→ **What the task asks**
State how many lines in the listing below contain the word "binding", with no other words.

→ **Source data**
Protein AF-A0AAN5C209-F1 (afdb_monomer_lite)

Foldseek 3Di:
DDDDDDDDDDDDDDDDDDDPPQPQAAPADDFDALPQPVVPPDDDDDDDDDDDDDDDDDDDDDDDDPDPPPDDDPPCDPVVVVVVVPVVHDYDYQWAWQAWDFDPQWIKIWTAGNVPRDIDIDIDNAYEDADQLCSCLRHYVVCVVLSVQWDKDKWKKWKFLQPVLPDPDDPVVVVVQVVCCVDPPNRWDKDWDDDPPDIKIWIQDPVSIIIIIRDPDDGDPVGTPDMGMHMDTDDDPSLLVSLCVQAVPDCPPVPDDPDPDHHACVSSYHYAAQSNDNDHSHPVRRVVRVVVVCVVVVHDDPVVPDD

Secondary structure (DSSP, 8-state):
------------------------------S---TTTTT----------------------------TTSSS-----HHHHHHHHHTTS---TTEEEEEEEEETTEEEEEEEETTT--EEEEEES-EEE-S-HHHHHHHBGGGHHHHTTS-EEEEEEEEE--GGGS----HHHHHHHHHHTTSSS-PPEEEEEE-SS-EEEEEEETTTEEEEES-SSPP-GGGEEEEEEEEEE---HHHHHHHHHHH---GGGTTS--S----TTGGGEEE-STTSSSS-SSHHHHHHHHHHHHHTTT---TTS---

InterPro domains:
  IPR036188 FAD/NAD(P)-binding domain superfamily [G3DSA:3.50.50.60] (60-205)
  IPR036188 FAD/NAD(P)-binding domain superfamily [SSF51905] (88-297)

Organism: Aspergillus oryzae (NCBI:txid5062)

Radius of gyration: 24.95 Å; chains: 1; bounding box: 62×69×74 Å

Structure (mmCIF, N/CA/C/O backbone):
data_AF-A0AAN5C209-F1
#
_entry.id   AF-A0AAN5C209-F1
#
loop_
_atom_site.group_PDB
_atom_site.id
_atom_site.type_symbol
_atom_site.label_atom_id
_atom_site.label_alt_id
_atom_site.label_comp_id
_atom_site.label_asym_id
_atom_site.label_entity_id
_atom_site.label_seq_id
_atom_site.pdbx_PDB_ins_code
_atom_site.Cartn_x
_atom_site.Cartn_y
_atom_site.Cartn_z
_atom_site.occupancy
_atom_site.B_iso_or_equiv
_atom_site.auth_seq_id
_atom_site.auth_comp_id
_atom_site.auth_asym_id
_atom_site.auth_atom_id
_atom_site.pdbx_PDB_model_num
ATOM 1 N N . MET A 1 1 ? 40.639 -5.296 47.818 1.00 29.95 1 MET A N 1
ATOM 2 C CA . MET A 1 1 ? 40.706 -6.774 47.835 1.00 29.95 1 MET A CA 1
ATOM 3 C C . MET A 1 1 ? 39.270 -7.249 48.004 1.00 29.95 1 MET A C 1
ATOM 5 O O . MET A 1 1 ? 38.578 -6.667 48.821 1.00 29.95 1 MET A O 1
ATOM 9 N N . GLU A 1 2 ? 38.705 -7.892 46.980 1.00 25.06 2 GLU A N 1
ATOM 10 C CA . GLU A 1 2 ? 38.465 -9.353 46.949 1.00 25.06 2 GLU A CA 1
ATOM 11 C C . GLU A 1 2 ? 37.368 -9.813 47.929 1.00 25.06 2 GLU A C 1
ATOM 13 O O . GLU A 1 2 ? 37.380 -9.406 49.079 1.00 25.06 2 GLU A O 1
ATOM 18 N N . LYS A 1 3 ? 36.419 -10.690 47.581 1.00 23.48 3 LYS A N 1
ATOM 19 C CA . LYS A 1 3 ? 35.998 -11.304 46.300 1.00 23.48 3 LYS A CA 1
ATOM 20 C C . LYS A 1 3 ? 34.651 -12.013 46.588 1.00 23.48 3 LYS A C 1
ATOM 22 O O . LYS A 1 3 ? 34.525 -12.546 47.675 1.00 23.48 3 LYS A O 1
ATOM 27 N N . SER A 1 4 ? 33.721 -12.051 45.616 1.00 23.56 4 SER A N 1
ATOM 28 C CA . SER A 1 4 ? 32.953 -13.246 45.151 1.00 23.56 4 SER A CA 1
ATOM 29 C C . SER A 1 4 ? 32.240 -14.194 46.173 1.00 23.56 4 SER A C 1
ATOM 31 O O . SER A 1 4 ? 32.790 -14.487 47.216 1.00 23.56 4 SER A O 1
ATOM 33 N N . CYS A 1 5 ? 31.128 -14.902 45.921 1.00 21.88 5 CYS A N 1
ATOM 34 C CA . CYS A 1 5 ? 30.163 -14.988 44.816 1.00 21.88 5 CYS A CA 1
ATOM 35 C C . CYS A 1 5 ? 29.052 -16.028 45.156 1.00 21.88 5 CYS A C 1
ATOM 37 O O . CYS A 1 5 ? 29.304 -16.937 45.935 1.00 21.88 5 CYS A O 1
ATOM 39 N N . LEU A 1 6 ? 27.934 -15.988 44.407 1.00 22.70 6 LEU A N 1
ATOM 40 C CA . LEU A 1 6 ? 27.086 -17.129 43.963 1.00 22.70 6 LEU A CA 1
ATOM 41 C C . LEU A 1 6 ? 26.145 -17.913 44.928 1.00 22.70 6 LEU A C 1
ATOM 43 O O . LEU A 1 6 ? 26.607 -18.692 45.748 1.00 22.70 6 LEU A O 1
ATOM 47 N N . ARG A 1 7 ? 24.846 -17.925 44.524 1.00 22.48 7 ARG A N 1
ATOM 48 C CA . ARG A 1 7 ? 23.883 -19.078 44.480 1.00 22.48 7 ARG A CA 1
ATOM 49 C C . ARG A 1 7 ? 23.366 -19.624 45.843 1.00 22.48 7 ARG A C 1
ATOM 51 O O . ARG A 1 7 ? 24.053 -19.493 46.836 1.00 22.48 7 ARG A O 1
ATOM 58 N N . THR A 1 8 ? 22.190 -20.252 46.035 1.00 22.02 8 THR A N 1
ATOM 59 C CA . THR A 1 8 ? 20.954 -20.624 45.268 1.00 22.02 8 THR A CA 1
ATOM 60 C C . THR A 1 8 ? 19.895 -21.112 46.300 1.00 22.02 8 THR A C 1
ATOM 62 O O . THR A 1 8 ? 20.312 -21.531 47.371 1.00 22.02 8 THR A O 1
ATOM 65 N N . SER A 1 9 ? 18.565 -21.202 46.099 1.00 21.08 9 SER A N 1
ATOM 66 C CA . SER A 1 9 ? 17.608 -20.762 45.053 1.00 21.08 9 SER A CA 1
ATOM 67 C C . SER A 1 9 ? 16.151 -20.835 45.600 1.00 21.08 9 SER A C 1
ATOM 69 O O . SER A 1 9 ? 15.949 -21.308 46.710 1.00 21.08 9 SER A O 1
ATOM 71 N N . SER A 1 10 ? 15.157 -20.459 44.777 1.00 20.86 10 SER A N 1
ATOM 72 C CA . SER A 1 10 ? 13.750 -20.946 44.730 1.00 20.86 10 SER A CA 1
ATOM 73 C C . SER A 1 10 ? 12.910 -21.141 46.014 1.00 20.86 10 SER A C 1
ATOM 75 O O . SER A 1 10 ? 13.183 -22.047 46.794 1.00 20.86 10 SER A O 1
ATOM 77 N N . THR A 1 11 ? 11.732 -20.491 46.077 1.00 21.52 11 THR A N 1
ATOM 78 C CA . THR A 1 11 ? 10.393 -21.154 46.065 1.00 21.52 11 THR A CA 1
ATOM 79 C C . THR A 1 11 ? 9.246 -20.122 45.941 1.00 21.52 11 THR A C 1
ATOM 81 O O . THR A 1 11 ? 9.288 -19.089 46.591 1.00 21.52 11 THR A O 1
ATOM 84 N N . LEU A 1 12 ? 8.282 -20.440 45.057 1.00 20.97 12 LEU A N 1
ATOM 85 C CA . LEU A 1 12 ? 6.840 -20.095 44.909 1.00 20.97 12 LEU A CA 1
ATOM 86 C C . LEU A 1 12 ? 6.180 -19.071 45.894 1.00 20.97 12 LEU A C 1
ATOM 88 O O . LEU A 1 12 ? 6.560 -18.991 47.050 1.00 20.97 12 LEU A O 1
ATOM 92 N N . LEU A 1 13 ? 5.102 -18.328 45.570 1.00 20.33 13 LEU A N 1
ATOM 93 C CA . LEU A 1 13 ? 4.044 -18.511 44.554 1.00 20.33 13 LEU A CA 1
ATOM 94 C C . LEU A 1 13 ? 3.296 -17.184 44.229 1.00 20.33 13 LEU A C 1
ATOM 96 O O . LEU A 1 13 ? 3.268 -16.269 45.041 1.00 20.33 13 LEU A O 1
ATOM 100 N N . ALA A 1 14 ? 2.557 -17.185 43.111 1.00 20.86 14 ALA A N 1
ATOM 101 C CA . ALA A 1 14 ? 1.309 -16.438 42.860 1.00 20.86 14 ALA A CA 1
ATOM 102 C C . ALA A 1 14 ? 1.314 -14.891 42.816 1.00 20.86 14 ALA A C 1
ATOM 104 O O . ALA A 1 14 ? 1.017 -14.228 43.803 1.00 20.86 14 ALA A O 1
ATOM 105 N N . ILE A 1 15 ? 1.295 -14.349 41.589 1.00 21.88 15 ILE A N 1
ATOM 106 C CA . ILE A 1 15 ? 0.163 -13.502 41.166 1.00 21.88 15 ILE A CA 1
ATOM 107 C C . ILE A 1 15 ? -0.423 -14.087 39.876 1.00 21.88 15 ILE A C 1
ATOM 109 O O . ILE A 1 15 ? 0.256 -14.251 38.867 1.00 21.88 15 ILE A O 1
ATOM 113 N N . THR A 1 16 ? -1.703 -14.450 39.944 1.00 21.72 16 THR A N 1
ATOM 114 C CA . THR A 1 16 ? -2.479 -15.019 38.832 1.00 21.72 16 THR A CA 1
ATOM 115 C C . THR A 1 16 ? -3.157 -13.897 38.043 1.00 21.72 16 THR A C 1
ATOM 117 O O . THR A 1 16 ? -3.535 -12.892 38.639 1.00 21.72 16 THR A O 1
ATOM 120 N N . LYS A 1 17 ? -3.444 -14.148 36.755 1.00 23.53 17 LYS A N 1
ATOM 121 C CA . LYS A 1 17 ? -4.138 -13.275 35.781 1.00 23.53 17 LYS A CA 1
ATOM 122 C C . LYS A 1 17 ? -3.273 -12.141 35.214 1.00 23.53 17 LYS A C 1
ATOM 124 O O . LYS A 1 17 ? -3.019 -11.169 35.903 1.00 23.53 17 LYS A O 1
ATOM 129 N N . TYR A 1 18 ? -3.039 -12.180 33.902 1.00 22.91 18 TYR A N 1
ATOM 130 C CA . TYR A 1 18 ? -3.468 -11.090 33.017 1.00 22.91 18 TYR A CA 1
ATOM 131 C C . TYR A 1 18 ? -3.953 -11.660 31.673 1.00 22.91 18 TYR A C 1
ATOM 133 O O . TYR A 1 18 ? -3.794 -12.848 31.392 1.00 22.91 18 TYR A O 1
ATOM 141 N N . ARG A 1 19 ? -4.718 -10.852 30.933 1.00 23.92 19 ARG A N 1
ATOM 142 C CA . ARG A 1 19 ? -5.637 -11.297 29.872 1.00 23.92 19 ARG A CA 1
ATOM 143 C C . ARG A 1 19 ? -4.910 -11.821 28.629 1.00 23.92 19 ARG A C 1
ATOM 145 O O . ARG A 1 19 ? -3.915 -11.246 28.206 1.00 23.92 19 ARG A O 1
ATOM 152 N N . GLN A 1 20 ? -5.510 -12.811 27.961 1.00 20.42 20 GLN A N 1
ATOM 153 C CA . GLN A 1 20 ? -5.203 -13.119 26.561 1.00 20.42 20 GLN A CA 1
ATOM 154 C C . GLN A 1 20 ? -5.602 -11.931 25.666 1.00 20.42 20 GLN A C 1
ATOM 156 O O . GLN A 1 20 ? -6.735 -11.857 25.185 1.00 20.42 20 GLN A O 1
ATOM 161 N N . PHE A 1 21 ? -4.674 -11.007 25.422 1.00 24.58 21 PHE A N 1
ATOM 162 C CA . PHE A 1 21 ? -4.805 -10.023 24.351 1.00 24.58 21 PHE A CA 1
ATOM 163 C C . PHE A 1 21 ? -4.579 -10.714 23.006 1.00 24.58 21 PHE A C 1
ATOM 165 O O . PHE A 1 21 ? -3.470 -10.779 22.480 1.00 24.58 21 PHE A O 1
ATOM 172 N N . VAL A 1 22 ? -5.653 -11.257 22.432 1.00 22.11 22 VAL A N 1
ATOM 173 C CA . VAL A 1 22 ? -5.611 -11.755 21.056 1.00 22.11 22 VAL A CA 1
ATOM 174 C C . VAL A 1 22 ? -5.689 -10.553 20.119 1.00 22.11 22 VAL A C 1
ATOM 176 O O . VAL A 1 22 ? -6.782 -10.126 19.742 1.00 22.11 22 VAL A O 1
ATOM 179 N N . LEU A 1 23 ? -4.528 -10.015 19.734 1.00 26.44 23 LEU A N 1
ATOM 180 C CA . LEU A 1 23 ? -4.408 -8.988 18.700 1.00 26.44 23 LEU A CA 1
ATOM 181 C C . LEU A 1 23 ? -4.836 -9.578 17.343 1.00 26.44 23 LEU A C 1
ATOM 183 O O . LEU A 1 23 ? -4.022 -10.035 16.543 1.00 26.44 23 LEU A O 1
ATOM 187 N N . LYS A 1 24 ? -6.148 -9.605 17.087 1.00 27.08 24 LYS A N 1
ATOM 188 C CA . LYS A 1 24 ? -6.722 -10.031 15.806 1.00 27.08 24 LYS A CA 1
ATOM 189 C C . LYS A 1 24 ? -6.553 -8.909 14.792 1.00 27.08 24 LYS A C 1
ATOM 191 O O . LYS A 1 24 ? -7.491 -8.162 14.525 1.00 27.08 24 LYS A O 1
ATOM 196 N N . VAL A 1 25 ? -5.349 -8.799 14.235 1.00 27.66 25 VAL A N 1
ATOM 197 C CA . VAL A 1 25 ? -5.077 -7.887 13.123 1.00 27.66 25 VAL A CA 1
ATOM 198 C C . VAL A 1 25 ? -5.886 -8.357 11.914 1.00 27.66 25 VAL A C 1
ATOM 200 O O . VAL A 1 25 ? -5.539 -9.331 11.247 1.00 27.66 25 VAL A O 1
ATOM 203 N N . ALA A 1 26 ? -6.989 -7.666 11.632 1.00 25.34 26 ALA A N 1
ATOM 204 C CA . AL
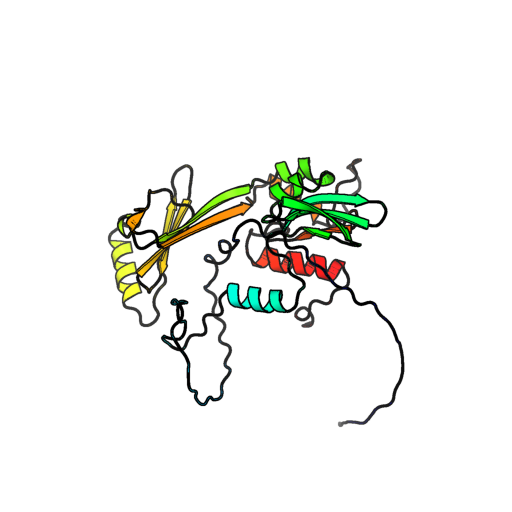A A 1 26 ? -7.787 -7.880 10.433 1.00 25.34 26 ALA A CA 1
ATOM 205 C C . ALA A 1 26 ? -7.060 -7.251 9.227 1.00 25.34 26 ALA A C 1
ATOM 207 O O . ALA A 1 26 ? -7.446 -6.198 8.720 1.00 25.34 26 ALA A O 1
ATOM 208 N N . VAL A 1 27 ? -5.960 -7.878 8.787 1.00 26.36 27 VAL A N 1
ATOM 209 C CA . VAL A 1 27 ? -5.239 -7.439 7.585 1.00 26.36 27 VAL A CA 1
ATOM 210 C C . VAL A 1 27 ? -6.099 -7.758 6.369 1.00 26.36 27 VAL A C 1
ATOM 212 O O . VAL A 1 27 ? -6.130 -8.893 5.889 1.00 26.36 27 VAL A O 1
ATOM 215 N N . THR A 1 28 ? -6.801 -6.751 5.861 1.00 24.64 28 THR A N 1
ATOM 216 C CA . THR A 1 28 ? -7.546 -6.878 4.612 1.00 24.64 28 THR A CA 1
ATOM 217 C C . THR A 1 28 ? -6.607 -6.685 3.435 1.00 24.64 28 THR A C 1
ATOM 219 O O . THR A 1 28 ? -6.323 -5.582 2.976 1.00 24.64 28 THR A O 1
ATOM 222 N N . TRP A 1 29 ? -6.074 -7.817 2.980 1.00 28.19 29 TRP A N 1
ATOM 223 C CA . TRP A 1 29 ? -5.197 -7.906 1.823 1.00 28.19 29 TRP A CA 1
ATOM 224 C C . TRP A 1 29 ? -5.966 -7.608 0.538 1.00 28.19 29 TRP A C 1
ATOM 226 O O . TRP A 1 29 ? -6.629 -8.480 -0.021 1.00 28.19 29 TRP A O 1
ATOM 236 N N . ASN A 1 30 ? -5.828 -6.376 0.055 1.00 22.67 30 ASN A N 1
ATOM 237 C CA . ASN A 1 30 ? -6.247 -5.974 -1.279 1.00 22.67 30 ASN A CA 1
ATOM 238 C C . ASN A 1 30 ? -5.006 -5.496 -2.052 1.00 22.67 30 ASN A C 1
ATOM 240 O O . ASN A 1 30 ? -4.555 -4.367 -1.880 1.00 22.67 30 ASN A O 1
ATOM 244 N N . GLY A 1 31 ? -4.447 -6.378 -2.886 1.00 26.20 31 GLY A N 1
ATOM 245 C CA . GLY A 1 31 ? -3.276 -6.090 -3.721 1.00 26.20 31 GLY A CA 1
ATOM 246 C C . GLY A 1 31 ? -1.924 -6.403 -3.066 1.00 26.20 31 GLY A C 1
ATOM 247 O O . GLY A 1 31 ? -1.589 -5.920 -1.988 1.00 26.20 31 GLY A O 1
ATOM 248 N N . TYR A 1 32 ? -1.134 -7.214 -3.768 1.00 29.77 32 TYR A N 1
ATOM 249 C CA . TYR A 1 32 ? 0.235 -7.609 -3.440 1.00 29.77 32 TYR A CA 1
ATOM 250 C C . TYR A 1 32 ? 1.161 -6.401 -3.215 1.00 29.77 32 TYR A C 1
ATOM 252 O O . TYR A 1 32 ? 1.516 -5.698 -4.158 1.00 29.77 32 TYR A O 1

→ **Task answer**
2